- Abbreviation: MÁMP
- Leader: Leó Frankel Antal Ihrlinger
- Founded: 1880
- Dissolved: 12 December 1890
- Merged into: Hungarian Labour Party Non-Voters Party
- Succeeded by: Social Democratic Party of Hungary
- Newspaper: Népszava Arbeiter-Wochen-Chronik
- Ideology: Socialism
- Political position: Left-wing
- International affiliation: Second International

= General Workers Party of Hungary =

Political party (1880–1890)

The General Workers Party of Hungary (Magyarországi Általános Munkáspárt, MÁMP) was a socialist political party in Hungary 1880-1890. The party was led by Leo Frankel. The party was formed through the merger of two parties, the Hungarian Labour Party and the Non-Voters Party. The Ministry of Interior had forbidden the party of using the name 'Social Democratic Party', since the term was seen to have revolutionary connotations.

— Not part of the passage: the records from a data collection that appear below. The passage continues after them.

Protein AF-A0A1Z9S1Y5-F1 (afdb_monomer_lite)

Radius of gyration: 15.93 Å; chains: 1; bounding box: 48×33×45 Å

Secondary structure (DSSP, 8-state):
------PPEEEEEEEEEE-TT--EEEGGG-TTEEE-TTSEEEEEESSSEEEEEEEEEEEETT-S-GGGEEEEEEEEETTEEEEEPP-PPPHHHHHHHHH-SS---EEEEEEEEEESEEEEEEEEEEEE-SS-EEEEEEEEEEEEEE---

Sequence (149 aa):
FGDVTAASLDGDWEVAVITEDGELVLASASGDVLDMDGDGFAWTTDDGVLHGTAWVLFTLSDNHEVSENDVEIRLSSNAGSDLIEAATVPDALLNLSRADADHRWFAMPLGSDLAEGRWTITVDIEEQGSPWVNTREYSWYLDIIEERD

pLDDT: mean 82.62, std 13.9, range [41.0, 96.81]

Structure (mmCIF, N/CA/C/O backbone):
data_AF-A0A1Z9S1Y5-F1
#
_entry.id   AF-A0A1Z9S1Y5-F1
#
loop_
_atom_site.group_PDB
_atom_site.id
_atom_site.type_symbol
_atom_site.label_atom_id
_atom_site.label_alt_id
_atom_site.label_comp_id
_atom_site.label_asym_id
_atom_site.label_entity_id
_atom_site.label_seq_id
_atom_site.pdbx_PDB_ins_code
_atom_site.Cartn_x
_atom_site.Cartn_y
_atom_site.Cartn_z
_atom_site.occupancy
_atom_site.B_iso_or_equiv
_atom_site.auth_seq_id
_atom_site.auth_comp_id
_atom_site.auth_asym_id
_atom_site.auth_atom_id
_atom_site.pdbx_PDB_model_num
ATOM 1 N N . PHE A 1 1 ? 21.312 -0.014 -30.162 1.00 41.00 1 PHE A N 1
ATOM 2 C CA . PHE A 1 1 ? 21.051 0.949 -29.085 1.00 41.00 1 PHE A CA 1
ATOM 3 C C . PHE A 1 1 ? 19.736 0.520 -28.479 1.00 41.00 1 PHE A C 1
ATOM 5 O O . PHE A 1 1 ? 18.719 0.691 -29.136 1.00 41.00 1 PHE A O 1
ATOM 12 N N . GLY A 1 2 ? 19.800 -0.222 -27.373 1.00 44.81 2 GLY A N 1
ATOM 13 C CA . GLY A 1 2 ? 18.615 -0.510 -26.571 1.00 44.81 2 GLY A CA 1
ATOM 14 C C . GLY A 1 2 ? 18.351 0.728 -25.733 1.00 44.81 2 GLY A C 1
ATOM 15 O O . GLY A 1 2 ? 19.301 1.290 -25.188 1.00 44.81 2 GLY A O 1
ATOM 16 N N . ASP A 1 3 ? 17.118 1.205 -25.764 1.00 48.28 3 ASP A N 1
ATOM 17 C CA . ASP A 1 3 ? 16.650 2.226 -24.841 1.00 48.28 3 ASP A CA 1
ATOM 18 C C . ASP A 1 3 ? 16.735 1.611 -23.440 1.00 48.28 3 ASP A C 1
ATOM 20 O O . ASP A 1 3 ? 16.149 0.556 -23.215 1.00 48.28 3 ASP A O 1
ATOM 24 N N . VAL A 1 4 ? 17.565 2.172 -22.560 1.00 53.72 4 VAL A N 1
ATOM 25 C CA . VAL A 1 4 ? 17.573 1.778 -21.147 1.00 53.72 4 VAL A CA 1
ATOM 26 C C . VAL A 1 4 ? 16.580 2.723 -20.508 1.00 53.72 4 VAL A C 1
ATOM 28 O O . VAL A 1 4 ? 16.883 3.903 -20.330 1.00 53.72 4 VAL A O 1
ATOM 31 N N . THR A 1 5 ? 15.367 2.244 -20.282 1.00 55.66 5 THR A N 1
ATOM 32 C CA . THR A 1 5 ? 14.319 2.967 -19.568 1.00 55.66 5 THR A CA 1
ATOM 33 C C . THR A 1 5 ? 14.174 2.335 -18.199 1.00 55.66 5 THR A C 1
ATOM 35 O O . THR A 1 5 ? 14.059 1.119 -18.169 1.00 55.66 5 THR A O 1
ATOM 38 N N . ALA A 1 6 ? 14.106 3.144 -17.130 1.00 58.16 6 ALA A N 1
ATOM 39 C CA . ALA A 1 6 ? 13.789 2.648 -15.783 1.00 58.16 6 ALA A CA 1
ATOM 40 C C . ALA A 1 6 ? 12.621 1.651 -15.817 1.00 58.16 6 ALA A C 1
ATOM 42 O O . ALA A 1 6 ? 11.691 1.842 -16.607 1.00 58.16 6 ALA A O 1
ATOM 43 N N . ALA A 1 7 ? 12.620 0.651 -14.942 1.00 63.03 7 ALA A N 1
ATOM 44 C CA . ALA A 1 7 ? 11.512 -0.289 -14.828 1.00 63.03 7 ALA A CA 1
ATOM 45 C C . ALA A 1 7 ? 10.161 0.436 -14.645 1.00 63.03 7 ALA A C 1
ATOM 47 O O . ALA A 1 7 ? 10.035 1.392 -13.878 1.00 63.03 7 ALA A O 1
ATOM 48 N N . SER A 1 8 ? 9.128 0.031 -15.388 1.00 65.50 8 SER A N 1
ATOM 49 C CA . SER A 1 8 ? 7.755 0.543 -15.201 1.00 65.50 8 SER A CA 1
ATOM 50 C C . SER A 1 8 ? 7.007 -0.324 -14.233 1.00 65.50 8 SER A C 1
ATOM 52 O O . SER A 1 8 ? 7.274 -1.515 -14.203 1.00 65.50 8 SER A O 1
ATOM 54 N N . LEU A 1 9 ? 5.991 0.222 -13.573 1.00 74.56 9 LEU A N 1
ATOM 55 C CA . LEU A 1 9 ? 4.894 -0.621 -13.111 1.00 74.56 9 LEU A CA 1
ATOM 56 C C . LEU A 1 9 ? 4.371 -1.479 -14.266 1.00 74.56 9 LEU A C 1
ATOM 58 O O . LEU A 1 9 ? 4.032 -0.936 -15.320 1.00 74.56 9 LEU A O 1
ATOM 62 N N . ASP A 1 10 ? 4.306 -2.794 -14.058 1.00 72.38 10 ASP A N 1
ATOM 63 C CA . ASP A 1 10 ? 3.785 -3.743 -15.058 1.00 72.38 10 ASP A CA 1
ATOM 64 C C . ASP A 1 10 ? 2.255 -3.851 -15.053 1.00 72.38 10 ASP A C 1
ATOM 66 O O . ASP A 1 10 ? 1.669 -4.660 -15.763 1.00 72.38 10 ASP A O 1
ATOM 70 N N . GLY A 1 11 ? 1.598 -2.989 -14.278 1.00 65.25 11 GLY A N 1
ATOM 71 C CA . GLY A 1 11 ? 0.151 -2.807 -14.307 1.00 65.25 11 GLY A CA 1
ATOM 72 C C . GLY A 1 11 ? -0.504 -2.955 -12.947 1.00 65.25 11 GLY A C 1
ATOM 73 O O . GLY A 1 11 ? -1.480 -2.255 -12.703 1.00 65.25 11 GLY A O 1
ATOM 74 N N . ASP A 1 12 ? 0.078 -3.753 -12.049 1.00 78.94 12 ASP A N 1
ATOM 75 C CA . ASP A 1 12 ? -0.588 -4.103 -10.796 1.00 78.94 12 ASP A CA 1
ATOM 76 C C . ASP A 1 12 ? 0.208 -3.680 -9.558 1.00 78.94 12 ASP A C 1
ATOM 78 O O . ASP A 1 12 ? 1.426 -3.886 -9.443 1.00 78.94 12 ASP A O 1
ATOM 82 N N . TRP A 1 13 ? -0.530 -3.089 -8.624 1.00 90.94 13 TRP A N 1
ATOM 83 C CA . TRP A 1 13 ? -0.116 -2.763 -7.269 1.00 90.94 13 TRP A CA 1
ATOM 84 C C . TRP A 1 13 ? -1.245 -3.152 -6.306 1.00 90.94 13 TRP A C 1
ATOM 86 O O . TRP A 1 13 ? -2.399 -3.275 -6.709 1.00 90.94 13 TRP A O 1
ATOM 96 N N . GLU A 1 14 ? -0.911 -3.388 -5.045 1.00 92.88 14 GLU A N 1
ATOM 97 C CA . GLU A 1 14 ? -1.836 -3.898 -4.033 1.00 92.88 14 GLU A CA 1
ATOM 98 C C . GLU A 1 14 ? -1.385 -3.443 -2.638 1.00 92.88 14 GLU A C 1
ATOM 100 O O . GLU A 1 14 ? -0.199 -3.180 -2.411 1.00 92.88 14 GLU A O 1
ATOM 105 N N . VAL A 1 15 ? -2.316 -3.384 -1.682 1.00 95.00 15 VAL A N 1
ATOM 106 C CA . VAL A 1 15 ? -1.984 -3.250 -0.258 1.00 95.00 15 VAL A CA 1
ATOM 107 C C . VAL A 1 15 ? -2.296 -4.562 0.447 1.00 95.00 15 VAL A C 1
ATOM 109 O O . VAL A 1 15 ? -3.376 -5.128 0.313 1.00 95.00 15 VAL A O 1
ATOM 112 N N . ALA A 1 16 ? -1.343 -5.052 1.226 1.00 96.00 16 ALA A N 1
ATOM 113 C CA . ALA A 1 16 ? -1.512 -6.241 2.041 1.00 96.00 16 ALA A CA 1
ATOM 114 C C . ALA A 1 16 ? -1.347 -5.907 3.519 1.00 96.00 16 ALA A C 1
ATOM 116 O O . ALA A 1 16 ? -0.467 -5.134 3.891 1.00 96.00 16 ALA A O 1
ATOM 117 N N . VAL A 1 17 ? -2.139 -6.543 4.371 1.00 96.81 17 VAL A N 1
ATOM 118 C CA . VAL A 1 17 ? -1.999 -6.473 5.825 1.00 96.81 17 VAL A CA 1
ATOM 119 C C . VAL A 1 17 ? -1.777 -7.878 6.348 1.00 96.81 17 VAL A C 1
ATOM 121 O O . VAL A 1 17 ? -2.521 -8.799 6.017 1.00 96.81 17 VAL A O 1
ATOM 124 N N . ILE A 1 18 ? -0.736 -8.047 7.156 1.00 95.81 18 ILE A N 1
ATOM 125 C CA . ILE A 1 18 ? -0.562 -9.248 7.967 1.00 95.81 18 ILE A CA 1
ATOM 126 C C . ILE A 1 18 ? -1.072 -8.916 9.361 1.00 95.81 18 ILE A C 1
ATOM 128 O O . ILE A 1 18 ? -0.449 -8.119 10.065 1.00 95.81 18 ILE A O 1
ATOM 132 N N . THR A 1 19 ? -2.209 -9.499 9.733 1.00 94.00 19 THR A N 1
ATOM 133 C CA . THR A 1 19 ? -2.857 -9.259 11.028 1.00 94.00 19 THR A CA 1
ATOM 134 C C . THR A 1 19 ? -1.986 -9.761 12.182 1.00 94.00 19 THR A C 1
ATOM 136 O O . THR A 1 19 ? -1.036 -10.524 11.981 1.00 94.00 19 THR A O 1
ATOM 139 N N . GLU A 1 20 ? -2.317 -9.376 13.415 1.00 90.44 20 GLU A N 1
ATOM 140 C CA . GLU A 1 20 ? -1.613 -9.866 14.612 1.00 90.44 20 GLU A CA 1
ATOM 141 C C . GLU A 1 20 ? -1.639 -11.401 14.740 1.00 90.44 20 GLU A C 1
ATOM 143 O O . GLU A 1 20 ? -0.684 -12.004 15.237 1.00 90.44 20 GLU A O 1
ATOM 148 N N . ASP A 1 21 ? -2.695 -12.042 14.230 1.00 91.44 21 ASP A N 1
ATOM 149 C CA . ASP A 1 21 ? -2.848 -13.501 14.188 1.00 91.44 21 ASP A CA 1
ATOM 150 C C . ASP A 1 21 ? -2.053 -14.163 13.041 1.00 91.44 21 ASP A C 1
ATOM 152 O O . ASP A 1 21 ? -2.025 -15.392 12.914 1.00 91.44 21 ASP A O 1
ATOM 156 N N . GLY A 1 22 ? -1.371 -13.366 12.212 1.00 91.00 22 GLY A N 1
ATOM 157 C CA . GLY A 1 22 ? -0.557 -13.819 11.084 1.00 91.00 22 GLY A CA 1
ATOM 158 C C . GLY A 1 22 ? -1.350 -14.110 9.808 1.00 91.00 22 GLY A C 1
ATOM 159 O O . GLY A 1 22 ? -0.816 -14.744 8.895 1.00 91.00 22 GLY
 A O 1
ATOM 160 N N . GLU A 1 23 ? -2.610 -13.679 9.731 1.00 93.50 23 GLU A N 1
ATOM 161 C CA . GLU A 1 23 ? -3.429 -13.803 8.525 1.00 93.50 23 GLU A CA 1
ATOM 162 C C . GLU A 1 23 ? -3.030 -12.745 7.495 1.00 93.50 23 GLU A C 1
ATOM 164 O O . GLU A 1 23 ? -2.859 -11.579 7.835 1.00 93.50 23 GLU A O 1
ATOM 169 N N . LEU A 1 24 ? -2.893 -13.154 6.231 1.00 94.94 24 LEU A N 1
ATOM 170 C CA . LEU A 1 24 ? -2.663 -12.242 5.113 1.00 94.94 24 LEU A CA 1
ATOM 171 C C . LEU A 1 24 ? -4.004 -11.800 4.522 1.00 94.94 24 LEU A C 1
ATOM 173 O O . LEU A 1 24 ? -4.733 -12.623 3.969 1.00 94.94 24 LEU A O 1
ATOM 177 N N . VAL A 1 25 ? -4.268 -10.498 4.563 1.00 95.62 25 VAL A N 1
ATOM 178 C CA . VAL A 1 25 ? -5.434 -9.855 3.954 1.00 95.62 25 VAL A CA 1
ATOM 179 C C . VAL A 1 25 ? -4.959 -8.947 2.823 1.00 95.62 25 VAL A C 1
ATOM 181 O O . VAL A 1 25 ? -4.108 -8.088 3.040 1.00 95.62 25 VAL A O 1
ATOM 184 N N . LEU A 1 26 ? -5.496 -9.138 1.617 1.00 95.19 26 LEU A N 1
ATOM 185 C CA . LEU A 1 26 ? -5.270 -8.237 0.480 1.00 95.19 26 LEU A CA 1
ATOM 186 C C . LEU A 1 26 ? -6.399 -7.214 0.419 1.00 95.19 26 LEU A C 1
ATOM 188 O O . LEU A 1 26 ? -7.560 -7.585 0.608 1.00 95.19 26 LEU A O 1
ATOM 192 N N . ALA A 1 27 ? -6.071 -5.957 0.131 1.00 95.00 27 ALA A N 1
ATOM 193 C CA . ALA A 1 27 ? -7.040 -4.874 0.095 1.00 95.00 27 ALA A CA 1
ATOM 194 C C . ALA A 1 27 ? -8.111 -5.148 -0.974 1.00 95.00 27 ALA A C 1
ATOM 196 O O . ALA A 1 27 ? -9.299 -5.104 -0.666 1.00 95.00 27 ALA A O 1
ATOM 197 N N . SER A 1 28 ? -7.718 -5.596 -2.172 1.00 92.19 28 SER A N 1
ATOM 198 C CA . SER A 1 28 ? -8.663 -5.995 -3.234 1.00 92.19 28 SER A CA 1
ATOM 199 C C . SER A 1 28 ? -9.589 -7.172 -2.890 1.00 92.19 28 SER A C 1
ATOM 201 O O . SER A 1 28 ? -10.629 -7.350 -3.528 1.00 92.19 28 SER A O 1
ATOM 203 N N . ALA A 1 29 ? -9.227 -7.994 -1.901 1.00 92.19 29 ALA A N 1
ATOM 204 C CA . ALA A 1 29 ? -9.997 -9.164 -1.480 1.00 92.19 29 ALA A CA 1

The main organs of the party was Népszava (People's Voice) and the German language edition Arbeiter-Wochen-Chronik.

The ideological line was largely based on the Gotha Programme, but with some differences. After Frankel's arrest in 1881, the party came under control of more moderate elements, which moved away from the ideas of class struggle and proletarian internationalism.

In 1889 the party took part in the founding of the Second International. In 1890 it founded a new party, the Social Democratic Party of Hungary.